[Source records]
* * *
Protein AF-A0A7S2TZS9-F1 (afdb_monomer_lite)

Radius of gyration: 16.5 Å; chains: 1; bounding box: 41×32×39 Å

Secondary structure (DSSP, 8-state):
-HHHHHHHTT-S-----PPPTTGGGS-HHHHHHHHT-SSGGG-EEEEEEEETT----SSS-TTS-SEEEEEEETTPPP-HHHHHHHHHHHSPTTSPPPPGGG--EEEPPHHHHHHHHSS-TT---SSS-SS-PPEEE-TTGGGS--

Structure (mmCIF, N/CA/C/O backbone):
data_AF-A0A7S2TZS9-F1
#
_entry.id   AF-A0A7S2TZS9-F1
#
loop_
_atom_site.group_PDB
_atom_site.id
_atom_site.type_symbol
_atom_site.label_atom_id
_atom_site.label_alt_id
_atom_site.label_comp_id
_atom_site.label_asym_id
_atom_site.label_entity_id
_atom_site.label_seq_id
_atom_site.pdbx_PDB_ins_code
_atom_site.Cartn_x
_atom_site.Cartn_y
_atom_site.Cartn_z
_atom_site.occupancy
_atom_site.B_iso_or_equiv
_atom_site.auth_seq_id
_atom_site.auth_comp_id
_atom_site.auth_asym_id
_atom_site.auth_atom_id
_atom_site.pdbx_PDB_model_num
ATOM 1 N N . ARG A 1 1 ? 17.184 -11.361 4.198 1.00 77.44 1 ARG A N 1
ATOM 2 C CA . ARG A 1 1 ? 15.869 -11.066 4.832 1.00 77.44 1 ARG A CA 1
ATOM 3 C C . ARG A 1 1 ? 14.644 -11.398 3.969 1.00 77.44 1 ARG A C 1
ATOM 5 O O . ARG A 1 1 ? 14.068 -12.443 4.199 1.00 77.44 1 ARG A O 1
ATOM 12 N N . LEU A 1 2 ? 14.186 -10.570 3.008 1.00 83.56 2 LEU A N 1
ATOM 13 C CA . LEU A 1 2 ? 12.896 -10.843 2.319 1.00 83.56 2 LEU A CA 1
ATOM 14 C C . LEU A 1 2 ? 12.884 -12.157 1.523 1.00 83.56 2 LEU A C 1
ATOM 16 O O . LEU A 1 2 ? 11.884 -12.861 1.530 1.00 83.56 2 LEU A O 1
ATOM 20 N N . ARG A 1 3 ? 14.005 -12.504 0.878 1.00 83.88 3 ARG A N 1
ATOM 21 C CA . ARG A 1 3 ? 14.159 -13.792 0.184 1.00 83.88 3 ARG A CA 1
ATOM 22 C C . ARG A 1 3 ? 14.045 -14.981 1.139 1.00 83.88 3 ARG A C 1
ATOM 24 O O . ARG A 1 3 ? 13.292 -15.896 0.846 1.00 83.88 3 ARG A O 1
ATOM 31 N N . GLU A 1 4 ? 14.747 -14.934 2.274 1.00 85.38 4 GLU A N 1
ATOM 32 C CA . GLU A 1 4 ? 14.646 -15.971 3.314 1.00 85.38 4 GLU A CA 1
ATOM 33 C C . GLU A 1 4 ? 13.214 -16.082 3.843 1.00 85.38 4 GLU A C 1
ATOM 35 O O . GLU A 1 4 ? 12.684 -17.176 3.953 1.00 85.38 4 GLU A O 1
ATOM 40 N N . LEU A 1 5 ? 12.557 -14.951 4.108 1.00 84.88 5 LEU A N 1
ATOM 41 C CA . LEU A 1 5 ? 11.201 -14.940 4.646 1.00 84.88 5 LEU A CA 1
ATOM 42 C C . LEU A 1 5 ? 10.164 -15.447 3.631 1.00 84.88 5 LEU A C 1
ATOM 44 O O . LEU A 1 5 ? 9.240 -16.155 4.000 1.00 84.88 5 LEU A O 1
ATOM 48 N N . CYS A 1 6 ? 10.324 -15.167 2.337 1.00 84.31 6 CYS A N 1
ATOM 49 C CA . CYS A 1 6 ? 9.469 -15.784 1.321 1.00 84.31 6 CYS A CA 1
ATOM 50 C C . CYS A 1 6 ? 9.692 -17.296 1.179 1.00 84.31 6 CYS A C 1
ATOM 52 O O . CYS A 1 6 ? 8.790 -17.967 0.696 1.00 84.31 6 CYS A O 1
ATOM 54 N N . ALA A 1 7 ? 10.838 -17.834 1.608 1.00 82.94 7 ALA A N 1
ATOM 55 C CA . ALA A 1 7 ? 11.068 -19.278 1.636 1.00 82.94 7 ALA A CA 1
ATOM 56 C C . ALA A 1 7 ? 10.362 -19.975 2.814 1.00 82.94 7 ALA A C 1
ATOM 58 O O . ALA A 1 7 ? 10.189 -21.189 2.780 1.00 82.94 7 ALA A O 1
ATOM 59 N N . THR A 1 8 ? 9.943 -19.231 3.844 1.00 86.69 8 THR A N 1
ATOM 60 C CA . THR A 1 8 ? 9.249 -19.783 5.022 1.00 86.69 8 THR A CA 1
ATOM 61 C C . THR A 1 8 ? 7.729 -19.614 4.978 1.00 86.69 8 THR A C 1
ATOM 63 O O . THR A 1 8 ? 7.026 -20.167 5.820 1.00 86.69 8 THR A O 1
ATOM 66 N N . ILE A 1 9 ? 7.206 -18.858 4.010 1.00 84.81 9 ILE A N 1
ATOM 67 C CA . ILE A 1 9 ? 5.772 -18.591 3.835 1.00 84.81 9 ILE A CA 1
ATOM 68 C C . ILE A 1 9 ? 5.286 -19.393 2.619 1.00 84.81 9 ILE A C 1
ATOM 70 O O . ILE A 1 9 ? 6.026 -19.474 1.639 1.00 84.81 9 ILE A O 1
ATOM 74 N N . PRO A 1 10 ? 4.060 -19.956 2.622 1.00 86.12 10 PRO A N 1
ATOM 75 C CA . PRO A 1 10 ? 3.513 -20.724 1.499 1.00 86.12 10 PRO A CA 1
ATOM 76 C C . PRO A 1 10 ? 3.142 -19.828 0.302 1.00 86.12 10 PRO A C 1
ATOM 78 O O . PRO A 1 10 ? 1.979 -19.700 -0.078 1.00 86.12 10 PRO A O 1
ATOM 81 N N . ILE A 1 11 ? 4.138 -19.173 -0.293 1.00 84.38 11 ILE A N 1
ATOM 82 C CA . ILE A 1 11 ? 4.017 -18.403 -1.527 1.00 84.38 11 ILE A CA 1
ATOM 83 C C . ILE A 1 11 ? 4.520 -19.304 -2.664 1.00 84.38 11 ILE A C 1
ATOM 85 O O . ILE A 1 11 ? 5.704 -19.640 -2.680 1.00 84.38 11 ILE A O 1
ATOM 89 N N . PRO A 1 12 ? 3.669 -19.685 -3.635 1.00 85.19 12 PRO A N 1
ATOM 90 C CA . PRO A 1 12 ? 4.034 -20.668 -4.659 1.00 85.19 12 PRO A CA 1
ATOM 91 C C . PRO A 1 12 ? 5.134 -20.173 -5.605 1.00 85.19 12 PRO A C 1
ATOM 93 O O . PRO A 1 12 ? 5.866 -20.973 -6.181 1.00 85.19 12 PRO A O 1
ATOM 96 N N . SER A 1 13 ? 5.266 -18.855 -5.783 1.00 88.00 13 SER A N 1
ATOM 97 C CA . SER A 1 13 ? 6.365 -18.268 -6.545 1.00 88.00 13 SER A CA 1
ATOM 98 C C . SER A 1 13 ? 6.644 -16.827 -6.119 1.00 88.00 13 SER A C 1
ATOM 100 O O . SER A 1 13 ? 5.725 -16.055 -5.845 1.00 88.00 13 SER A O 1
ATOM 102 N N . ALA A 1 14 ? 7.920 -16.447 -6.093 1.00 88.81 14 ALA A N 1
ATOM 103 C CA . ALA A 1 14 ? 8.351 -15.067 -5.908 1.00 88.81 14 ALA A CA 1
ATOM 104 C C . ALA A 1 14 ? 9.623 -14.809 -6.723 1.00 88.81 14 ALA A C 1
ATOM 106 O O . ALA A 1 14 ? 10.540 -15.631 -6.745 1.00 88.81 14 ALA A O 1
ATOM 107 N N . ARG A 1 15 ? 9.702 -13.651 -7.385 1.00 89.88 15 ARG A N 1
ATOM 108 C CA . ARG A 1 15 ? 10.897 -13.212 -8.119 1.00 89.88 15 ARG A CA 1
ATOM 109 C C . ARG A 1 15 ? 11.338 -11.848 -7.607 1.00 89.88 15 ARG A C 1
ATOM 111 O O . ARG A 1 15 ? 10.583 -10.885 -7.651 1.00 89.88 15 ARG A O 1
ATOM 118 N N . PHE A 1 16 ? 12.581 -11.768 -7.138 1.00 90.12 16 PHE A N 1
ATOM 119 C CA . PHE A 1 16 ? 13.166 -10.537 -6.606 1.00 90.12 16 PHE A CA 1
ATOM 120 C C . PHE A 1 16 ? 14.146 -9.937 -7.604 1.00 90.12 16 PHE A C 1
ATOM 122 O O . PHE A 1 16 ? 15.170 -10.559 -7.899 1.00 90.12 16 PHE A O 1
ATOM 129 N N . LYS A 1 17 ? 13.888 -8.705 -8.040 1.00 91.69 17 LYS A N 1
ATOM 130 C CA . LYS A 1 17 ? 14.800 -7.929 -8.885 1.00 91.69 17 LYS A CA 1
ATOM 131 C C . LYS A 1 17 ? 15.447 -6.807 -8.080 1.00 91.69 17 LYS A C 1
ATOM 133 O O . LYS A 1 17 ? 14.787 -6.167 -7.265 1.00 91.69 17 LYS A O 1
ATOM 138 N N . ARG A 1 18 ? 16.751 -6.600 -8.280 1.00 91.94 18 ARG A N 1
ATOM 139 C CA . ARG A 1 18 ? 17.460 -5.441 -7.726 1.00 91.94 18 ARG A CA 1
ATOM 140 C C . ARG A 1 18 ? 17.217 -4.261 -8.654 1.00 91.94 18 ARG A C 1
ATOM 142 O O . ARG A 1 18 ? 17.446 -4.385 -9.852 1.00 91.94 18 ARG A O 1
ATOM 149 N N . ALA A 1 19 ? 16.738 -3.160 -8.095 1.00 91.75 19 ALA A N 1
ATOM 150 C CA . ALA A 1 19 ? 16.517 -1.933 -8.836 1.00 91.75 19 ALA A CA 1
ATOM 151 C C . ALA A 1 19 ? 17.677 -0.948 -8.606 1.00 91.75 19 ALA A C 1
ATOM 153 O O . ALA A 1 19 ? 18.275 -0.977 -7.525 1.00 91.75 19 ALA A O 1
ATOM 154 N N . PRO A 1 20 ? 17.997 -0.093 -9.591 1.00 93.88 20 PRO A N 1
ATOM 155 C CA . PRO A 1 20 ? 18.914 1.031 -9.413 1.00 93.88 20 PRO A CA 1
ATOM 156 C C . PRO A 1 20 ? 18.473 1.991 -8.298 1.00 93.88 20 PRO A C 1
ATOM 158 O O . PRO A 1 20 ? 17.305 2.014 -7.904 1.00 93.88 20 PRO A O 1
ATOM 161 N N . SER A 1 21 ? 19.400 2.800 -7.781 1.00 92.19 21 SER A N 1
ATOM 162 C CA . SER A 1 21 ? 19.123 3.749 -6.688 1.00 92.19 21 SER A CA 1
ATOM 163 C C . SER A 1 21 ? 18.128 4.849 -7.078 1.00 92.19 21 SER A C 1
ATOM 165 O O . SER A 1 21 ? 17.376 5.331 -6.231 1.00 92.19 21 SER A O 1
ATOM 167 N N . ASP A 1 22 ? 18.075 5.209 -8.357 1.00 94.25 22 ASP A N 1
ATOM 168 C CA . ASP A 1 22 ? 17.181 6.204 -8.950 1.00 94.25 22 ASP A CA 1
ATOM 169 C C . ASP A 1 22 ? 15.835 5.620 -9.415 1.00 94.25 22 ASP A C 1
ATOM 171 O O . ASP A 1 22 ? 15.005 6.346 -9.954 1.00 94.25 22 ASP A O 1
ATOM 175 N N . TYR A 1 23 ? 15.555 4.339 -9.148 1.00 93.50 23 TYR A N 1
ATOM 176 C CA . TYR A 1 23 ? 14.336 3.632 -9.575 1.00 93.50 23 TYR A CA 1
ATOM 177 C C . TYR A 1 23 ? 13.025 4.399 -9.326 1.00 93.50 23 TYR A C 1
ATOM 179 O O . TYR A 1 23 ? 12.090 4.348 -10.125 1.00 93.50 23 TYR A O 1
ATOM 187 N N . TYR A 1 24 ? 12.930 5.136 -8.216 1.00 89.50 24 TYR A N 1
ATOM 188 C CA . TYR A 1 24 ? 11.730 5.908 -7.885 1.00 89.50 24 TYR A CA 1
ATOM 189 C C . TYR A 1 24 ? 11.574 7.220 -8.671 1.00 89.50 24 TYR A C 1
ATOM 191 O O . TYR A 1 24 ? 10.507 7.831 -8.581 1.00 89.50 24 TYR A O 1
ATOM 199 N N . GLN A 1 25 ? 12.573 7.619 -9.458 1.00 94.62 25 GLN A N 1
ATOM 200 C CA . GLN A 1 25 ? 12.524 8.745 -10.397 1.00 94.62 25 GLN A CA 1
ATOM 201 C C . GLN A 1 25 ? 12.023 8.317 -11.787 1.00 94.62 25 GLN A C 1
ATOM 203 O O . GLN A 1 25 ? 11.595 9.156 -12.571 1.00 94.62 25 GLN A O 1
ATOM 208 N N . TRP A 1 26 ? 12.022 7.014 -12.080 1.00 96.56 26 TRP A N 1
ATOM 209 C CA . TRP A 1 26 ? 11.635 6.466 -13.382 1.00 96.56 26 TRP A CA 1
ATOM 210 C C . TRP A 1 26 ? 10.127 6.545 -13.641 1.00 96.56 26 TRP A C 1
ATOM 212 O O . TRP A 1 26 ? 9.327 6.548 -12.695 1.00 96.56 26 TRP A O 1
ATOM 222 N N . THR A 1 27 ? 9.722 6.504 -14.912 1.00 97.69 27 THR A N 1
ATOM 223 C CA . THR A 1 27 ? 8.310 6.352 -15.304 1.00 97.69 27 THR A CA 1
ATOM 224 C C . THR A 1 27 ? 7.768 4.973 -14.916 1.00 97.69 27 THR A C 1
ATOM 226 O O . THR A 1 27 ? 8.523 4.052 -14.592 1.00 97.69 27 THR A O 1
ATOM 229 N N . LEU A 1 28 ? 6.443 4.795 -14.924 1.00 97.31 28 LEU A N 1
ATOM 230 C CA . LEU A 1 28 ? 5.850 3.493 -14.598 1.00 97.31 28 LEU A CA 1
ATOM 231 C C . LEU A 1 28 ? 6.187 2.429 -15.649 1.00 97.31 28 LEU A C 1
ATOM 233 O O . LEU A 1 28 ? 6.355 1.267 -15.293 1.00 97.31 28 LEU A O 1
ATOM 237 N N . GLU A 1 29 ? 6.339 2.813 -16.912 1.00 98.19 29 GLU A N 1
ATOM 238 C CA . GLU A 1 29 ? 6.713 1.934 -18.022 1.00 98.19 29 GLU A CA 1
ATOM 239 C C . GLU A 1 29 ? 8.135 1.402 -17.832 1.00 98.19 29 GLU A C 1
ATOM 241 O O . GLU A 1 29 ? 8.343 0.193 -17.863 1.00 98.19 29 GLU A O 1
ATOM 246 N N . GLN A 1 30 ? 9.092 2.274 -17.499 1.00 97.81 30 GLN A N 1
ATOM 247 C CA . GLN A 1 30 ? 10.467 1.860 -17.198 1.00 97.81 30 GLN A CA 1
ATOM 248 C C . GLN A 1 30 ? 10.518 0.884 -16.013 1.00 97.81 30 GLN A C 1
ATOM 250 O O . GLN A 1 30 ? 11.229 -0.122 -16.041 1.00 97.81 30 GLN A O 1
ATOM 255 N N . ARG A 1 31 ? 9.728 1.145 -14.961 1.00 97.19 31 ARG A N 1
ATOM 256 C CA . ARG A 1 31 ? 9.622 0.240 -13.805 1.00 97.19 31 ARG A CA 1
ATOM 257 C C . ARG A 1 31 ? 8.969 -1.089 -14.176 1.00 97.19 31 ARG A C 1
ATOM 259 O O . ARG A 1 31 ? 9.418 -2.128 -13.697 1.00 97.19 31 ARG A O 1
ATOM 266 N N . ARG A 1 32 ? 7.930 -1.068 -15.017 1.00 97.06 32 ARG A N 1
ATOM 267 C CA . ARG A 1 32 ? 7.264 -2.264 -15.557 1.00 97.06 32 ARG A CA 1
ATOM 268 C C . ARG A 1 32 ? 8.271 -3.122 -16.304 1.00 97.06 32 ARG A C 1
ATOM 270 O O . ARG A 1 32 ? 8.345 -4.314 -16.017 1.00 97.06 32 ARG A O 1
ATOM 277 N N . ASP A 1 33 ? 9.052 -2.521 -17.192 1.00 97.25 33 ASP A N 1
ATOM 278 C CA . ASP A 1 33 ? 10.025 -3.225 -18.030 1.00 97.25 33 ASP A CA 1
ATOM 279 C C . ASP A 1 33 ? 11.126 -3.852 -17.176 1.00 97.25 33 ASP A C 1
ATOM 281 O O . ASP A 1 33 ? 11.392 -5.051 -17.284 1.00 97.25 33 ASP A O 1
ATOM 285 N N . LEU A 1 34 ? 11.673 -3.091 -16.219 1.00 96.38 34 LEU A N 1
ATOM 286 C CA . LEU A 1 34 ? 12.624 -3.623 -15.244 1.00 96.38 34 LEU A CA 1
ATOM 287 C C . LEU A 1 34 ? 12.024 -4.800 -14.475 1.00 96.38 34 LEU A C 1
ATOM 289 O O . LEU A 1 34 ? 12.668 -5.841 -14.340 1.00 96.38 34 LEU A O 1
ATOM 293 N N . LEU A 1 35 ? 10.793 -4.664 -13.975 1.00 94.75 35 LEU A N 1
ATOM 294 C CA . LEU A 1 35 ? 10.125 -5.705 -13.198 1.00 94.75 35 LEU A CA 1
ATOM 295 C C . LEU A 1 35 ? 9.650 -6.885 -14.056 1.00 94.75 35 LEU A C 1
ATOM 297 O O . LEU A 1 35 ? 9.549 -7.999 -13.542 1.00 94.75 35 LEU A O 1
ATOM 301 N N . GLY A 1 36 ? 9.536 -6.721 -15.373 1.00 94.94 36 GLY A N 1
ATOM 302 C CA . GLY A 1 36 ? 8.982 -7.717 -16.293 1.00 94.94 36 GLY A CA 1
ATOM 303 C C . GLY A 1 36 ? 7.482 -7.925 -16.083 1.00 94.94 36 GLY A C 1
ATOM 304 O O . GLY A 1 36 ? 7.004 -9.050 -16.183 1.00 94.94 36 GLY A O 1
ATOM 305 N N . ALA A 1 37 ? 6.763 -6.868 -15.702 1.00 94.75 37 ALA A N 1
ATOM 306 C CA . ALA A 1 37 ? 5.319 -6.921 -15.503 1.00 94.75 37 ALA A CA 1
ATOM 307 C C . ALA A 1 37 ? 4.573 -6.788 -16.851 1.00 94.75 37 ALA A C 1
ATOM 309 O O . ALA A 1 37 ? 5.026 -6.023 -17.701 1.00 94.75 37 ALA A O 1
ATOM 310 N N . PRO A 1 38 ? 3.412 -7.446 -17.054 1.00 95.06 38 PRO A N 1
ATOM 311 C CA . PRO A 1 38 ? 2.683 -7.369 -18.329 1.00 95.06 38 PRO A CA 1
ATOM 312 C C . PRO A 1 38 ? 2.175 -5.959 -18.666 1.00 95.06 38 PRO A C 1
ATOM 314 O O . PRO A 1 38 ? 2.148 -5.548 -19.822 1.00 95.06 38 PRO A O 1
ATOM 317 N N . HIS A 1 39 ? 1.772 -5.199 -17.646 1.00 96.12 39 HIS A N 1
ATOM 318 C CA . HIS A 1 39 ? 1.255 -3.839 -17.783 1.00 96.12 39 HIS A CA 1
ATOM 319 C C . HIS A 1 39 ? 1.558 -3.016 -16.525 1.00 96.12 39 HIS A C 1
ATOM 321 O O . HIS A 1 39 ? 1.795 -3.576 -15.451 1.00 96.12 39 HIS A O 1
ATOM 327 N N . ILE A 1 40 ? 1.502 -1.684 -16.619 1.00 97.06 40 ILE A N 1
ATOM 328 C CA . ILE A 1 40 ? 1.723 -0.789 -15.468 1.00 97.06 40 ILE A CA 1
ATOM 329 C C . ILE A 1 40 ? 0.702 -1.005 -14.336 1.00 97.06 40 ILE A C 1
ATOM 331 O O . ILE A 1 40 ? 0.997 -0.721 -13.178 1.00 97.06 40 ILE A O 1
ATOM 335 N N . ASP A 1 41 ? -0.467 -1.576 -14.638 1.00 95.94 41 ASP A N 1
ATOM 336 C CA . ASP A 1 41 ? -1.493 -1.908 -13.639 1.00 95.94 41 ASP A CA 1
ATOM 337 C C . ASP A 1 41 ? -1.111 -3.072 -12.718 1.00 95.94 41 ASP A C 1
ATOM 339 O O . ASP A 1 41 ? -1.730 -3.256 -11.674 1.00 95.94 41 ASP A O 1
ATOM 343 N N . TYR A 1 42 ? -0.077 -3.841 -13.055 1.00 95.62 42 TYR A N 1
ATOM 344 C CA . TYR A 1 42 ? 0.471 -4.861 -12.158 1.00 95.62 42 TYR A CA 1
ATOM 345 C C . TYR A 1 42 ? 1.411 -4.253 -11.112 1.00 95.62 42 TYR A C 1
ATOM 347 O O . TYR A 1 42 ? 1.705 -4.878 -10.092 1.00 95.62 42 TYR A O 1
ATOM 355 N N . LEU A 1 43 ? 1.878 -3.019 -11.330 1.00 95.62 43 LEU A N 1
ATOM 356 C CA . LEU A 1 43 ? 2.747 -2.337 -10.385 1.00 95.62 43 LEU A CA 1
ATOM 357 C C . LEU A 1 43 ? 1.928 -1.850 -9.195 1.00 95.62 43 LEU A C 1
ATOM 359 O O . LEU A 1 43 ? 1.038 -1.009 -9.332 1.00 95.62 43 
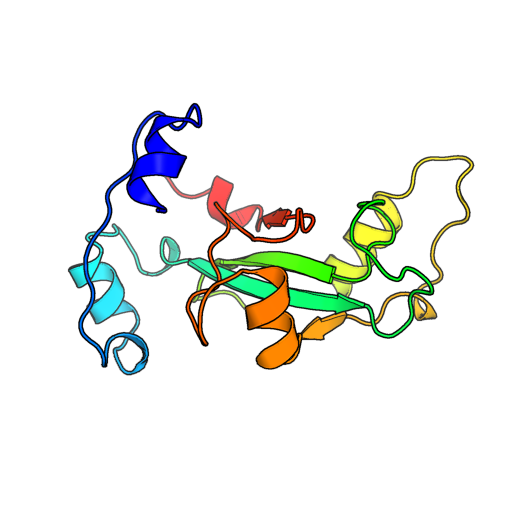LEU A O 1
ATOM 363 N N . CYS A 1 44 ? 2.278 -2.329 -8.006 1.00 95.19 44 CYS A N 1
ATOM 364 C CA . CYS A 1 44 ? 1.623 -1.952 -6.761 1.00 95.19 44 CYS A CA 1
ATOM 365 C C . CYS A 1 44 ? 2.536 -1.098 -5.886 1.00 95.19 44 CYS A C 1
ATOM 367 O O . CYS A 1 44 ? 3.750 -1.292 -5.850 1.00 95.19 44 CYS A O 1
ATOM 369 N N . LYS A 1 45 ? 1.926 -0.192 -5.127 1.00 92.88 45 LYS A N 1
ATOM 370 C CA . LYS A 1 45 ? 2.564 0.508 -4.016 1.00 92.88 45 LYS A CA 1
ATOM 371 C C . LYS A 1 45 ? 1.894 0.126 -2.710 1.00 92.88 45 LYS A C 1
ATOM 373 O O . LYS A 1 45 ? 0.677 -0.070 -2.648 1.00 92.88 45 LYS A O 1
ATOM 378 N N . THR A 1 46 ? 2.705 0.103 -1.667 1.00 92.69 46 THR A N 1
* * *
Find the line with "ATOM 52 O O" in the entries above. Retype it and each line after it, exactly, through the line with "ATOM 100 O O", and stop there.

ATOM 52 O O . CYS A 1 6 ? 8.790 -17.967 0.696 1.00 84.31 6 CYS A O 1
ATOM 54 N N . ALA A 1 7 ? 10.838 -17.834 1.608 1.00 82.94 7 ALA A N 1
ATOM 55 C CA . ALA A 1 7 ? 11.068 -19.278 1.636 1.00 82.94 7 ALA A CA 1
ATOM 56 C C . ALA A 1 7 ? 10.362 -19.975 2.814 1.00 82.94 7 ALA A C 1
ATOM 58 O O . ALA A 1 7 ? 10.189 -21.189 2.780 1.00 82.94 7 ALA A O 1
ATOM 59 N N . THR A 1 8 ? 9.943 -19.231 3.844 1.00 86.69 8 THR A N 1
ATOM 60 C CA . THR A 1 8 ? 9.249 -19.783 5.022 1.00 86.69 8 THR A CA 1
ATOM 61 C C . THR A 1 8 ? 7.729 -19.614 4.978 1.00 86.69 8 THR A C 1
ATOM 63 O O . THR A 1 8 ? 7.026 -20.167 5.820 1.00 86.69 8 THR A O 1
ATOM 66 N N . ILE A 1 9 ? 7.206 -18.858 4.010 1.00 84.81 9 ILE A N 1
ATOM 67 C CA . ILE A 1 9 ? 5.772 -18.591 3.835 1.00 84.81 9 ILE A CA 1
ATOM 68 C C . ILE A 1 9 ? 5.286 -19.393 2.619 1.00 84.81 9 ILE A C 1
ATOM 70 O O . ILE A 1 9 ? 6.026 -19.474 1.639 1.00 84.81 9 ILE A O 1
ATOM 74 N N . PRO A 1 10 ? 4.060 -19.956 2.622 1.00 86.12 10 PRO A N 1
ATOM 75 C CA . PRO A 1 10 ? 3.513 -20.724 1.499 1.00 86.12 10 PRO A CA 1
ATOM 76 C C . PRO A 1 10 ? 3.142 -19.828 0.302 1.00 86.12 10 PRO A C 1
ATOM 78 O O . PRO A 1 10 ? 1.979 -19.700 -0.078 1.00 86.12 10 PRO A O 1
ATOM 81 N N . ILE A 1 11 ? 4.138 -19.173 -0.293 1.00 84.38 11 ILE A N 1
ATOM 82 C CA . ILE A 1 11 ? 4.017 -18.403 -1.527 1.00 84.38 11 ILE A CA 1
ATOM 83 C C . ILE A 1 11 ? 4.520 -19.304 -2.664 1.00 84.38 11 ILE A C 1
ATOM 85 O O . ILE A 1 11 ? 5.704 -19.640 -2.680 1.00 84.38 11 ILE A O 1
ATOM 89 N N . PRO A 1 12 ? 3.669 -19.685 -3.635 1.00 85.19 12 PRO A N 1
ATOM 90 C CA . PRO A 1 12 ? 4.034 -20.668 -4.659 1.00 85.19 12 PRO A CA 1
ATOM 91 C C . PRO A 1 12 ? 5.134 -20.173 -5.605 1.00 85.19 12 PRO A C 1
ATOM 93 O O . PRO A 1 12 ? 5.866 -20.973 -6.181 1.00 85.19 12 PRO A O 1
ATOM 96 N N . SER A 1 13 ? 5.266 -18.855 -5.783 1.00 88.00 13 SER A N 1
ATOM 97 C CA . SER A 1 13 ? 6.365 -18.268 -6.545 1.00 88.00 13 SER A CA 1
ATOM 98 C C . SER A 1 13 ? 6.644 -16.827 -6.119 1.00 88.00 13 SER A C 1
ATOM 100 O O . SER A 1 13 ? 5.725 -16.055 -5.845 1.00 88.00 13 SER A O 1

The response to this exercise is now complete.